## TASK ITEM
As soon as the line containing "ATOM 66 C C" appears in the material below, start returning lines exactly, and end with the line containing "ATOM 97 C CA".

## DATASET EXTRACT
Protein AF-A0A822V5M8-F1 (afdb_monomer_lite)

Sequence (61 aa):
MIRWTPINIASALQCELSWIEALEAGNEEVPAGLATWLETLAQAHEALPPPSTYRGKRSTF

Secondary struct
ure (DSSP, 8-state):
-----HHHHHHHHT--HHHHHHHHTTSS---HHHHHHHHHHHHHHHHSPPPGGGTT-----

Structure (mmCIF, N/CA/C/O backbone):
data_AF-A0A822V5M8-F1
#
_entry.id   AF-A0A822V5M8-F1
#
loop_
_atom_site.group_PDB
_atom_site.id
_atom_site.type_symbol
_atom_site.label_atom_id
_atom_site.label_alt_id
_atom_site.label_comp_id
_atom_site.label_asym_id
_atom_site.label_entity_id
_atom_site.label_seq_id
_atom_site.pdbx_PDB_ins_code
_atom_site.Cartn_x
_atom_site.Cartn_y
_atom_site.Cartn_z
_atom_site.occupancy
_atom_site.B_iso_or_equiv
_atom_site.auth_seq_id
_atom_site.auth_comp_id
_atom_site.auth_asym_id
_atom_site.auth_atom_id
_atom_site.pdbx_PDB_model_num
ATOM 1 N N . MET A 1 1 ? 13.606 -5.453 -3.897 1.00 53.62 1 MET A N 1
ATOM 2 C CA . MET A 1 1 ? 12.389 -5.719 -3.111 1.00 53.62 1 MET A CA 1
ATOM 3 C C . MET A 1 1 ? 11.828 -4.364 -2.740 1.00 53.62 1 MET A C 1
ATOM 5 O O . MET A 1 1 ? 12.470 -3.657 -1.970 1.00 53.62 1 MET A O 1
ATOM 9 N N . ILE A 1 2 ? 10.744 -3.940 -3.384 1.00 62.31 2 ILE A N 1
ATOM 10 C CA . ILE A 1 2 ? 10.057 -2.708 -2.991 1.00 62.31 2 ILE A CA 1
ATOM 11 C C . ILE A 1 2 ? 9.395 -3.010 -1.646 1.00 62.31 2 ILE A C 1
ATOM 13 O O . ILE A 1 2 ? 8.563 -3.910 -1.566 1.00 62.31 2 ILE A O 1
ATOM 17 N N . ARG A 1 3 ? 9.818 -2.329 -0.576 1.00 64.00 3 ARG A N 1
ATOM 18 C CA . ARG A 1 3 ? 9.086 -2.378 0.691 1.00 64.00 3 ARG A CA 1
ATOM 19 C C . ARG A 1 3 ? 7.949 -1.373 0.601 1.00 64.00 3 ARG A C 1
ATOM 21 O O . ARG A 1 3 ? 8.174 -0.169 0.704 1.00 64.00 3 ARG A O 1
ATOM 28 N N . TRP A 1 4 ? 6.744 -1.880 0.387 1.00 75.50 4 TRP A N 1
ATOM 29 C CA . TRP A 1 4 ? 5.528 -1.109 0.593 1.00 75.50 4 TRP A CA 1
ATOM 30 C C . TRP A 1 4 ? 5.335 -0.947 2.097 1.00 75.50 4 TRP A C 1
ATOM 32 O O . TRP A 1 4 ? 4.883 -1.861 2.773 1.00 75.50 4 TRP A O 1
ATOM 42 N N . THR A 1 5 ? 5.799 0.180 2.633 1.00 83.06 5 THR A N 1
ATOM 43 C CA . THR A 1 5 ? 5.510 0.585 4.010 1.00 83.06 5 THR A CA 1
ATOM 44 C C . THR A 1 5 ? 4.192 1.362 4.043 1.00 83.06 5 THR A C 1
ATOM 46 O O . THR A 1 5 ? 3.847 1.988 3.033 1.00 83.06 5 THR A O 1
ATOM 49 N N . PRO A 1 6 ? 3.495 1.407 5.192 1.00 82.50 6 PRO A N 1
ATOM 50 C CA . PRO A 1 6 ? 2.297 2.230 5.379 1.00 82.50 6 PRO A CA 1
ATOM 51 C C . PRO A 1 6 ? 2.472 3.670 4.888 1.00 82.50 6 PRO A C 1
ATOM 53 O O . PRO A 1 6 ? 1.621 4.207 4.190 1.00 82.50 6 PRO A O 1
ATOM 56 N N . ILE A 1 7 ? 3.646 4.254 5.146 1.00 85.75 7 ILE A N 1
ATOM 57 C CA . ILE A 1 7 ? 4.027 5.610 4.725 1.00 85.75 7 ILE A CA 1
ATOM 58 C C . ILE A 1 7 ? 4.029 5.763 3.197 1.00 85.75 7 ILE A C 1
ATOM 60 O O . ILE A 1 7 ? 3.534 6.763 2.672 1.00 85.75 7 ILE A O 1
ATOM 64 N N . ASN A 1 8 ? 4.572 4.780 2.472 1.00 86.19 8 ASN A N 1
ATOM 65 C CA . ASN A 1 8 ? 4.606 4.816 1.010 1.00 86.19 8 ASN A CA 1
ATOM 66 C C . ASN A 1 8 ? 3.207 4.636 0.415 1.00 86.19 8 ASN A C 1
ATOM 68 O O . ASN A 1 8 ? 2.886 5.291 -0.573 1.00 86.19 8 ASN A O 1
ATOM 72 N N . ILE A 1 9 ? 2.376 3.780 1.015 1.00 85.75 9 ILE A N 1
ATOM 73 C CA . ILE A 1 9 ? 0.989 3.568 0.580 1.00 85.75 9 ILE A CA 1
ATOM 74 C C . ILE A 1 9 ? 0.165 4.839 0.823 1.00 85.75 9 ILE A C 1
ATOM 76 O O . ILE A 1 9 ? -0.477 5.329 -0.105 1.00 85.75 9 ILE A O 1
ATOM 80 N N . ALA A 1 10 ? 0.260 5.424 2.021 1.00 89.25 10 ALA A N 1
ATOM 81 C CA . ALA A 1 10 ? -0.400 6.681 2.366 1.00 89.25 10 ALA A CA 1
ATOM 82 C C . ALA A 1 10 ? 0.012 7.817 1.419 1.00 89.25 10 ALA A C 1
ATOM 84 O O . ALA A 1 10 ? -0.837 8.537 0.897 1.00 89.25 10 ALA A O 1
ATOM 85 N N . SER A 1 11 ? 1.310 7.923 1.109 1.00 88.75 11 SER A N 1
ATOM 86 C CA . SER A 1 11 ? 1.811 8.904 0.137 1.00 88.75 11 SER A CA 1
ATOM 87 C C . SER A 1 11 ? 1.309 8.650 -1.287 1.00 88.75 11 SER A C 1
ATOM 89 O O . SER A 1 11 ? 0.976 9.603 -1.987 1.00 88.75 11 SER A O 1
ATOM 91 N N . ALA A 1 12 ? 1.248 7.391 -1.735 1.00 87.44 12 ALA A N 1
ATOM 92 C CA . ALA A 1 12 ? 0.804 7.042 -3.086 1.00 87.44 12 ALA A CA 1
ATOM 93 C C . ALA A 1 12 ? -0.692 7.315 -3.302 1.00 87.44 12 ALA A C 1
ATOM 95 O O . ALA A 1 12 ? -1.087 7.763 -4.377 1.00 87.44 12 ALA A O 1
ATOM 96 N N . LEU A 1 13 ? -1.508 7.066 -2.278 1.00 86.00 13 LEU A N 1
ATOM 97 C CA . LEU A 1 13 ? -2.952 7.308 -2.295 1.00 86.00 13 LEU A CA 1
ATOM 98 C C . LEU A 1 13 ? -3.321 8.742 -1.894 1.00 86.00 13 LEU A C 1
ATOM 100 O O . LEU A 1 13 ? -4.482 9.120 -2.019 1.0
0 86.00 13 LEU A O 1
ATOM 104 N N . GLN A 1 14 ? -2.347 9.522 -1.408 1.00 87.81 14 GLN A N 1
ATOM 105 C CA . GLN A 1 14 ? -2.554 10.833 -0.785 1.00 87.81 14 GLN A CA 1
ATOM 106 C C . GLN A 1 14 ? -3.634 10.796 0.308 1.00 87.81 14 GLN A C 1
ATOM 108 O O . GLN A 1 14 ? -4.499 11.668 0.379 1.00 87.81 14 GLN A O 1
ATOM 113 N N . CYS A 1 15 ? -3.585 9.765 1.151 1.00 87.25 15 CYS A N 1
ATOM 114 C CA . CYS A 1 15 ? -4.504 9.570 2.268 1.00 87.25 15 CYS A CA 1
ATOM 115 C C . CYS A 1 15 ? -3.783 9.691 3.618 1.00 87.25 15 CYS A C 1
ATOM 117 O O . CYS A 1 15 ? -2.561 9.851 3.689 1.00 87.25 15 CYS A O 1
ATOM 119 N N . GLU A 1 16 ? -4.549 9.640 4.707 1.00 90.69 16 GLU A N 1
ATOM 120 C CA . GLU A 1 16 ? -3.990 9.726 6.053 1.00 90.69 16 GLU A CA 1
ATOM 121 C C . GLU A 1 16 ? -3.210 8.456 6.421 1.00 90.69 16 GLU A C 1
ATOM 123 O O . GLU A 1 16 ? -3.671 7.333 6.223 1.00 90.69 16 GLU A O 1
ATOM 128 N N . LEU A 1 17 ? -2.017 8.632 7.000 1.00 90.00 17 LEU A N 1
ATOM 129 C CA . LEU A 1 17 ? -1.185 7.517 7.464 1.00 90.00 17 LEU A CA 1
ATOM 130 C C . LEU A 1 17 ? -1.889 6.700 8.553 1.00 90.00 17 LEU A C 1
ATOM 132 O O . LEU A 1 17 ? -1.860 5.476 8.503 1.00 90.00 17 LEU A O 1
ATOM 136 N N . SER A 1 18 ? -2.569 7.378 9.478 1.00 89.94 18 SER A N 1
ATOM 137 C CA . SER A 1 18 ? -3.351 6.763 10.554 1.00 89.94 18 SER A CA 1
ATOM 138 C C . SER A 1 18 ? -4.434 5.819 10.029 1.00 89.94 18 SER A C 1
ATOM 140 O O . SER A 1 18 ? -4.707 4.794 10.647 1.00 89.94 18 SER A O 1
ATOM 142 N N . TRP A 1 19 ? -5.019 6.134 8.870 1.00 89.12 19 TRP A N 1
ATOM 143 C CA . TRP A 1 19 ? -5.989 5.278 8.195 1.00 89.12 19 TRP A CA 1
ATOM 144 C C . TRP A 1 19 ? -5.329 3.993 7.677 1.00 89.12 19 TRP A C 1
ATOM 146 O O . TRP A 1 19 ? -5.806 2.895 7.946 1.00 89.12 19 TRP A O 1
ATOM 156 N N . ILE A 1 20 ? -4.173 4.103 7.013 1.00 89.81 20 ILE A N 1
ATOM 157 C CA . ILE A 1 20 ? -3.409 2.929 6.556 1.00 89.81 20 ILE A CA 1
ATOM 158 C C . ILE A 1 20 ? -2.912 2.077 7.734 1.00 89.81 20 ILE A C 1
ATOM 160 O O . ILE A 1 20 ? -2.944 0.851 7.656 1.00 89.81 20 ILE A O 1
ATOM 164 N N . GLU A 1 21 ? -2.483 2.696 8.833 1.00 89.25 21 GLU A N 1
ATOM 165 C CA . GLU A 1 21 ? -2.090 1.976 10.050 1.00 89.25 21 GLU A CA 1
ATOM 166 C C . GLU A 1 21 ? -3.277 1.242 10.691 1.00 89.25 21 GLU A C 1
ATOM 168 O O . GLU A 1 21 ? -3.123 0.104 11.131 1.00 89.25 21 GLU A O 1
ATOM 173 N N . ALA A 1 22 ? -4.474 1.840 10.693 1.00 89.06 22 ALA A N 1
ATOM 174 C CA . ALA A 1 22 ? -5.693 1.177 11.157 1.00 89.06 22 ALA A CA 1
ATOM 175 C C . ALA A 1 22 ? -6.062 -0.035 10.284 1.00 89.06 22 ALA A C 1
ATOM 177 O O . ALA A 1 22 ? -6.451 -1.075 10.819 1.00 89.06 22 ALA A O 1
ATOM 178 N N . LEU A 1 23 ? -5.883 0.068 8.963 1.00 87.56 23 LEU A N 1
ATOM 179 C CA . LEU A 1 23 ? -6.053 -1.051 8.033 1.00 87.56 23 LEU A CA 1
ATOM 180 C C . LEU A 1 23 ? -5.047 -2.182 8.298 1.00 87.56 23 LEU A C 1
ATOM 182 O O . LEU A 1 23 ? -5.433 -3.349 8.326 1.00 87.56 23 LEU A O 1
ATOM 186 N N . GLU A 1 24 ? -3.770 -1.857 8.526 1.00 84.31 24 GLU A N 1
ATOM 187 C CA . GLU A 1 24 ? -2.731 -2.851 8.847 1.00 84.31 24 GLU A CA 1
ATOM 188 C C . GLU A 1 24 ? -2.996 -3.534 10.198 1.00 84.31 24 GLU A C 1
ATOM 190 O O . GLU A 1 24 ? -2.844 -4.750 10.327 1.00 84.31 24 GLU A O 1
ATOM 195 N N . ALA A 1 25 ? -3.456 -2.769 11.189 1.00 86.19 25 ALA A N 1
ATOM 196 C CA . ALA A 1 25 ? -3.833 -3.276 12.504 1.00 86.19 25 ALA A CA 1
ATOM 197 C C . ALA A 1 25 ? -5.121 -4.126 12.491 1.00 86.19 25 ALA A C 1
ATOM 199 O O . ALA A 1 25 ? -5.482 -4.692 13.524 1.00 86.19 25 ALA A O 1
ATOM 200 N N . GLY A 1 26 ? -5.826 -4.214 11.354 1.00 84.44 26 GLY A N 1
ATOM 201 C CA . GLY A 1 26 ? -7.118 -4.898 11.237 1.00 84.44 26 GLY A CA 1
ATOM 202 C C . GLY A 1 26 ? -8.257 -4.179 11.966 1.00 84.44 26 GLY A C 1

## YOUR RESPONSE
ATOM 66 C C . ASN A 1 8 ? 3.207 4.636 0.415 1.00 86.19 8 ASN A C 1
ATOM 68 O O . ASN A 1 8 ? 2.886 5.291 -0.573 1.00 86.19 8 ASN A O 1
ATOM 72 N N . ILE A 1 9 ? 2.376 3.780 1.015 1.00 85.75 9 ILE A N 1
ATOM 73 C CA . ILE A 1 9 ? 0.989 3.568 0.580 1.00 85.75 9 ILE A CA 1
ATOM 74 C C . ILE A 1 9 ? 0.165 4.839 0.823 1.00 85.75 9 ILE A C 1
ATOM 76 O O . ILE A 1 9 ? -0.477 5.329 -0.105 1.00 85.75 9 ILE A O 1
ATOM 80 N N . ALA A 1 10 ? 0.260 5.424 2.021 1.00 89.25 10 ALA A N 1
ATOM 81 C CA . ALA A 1 10 ? -0.400 6.681 2.366 1.00 89.25 10 ALA A CA 1
ATOM 82 C C . ALA A 1 10 ? 0.012 7.817 1.419 1.00 89.25 10 ALA A C 1
ATOM 84 O O . ALA A 1 10 ? -0.837 8.537 0.897 1.00 89.25 10 ALA A O 1
ATOM 85 N N . SER A 1 11 ? 1.310 7.923 1.109 1.00 88.75 11 SER A N 1
ATOM 86 C CA . SER A 1 11 ? 1.811 8.904 0.137 1.00 88.75 11 SER A CA 1
ATOM 87 C C . SER A 1 11 ? 1.309 8.650 -1.287 1.00 88.75 11 SER A C 1
ATOM 89 O O . SER A 1 11 ? 0.976 9.603 -1.987 1.00 88.75 11 SER A O 1
ATOM 91 N N . ALA A 1 12 ? 1.248 7.391 -1.735 1.00 87.44 12 ALA A N 1
ATOM 92 C CA . ALA A 1 12 ? 0.804 7.042 -3.086 1.00 87.44 12 ALA A CA 1
ATOM 93 C C . ALA A 1 12 ? -0.692 7.315 -3.302 1.00 87.44 12 ALA A C 1
ATOM 95 O O . ALA A 1 12 ? -1.087 7.763 -4.377 1.00 87.44 12 ALA A O 1
ATOM 96 N N . LEU A 1 13 ? -1.508 7.066 -2.278 1.00 86.00 13 LEU A N 1
ATOM 97 C CA . LEU A 1 13 ? -2.952 7.308 -2.295 1.00 86.00 13 LEU A CA 1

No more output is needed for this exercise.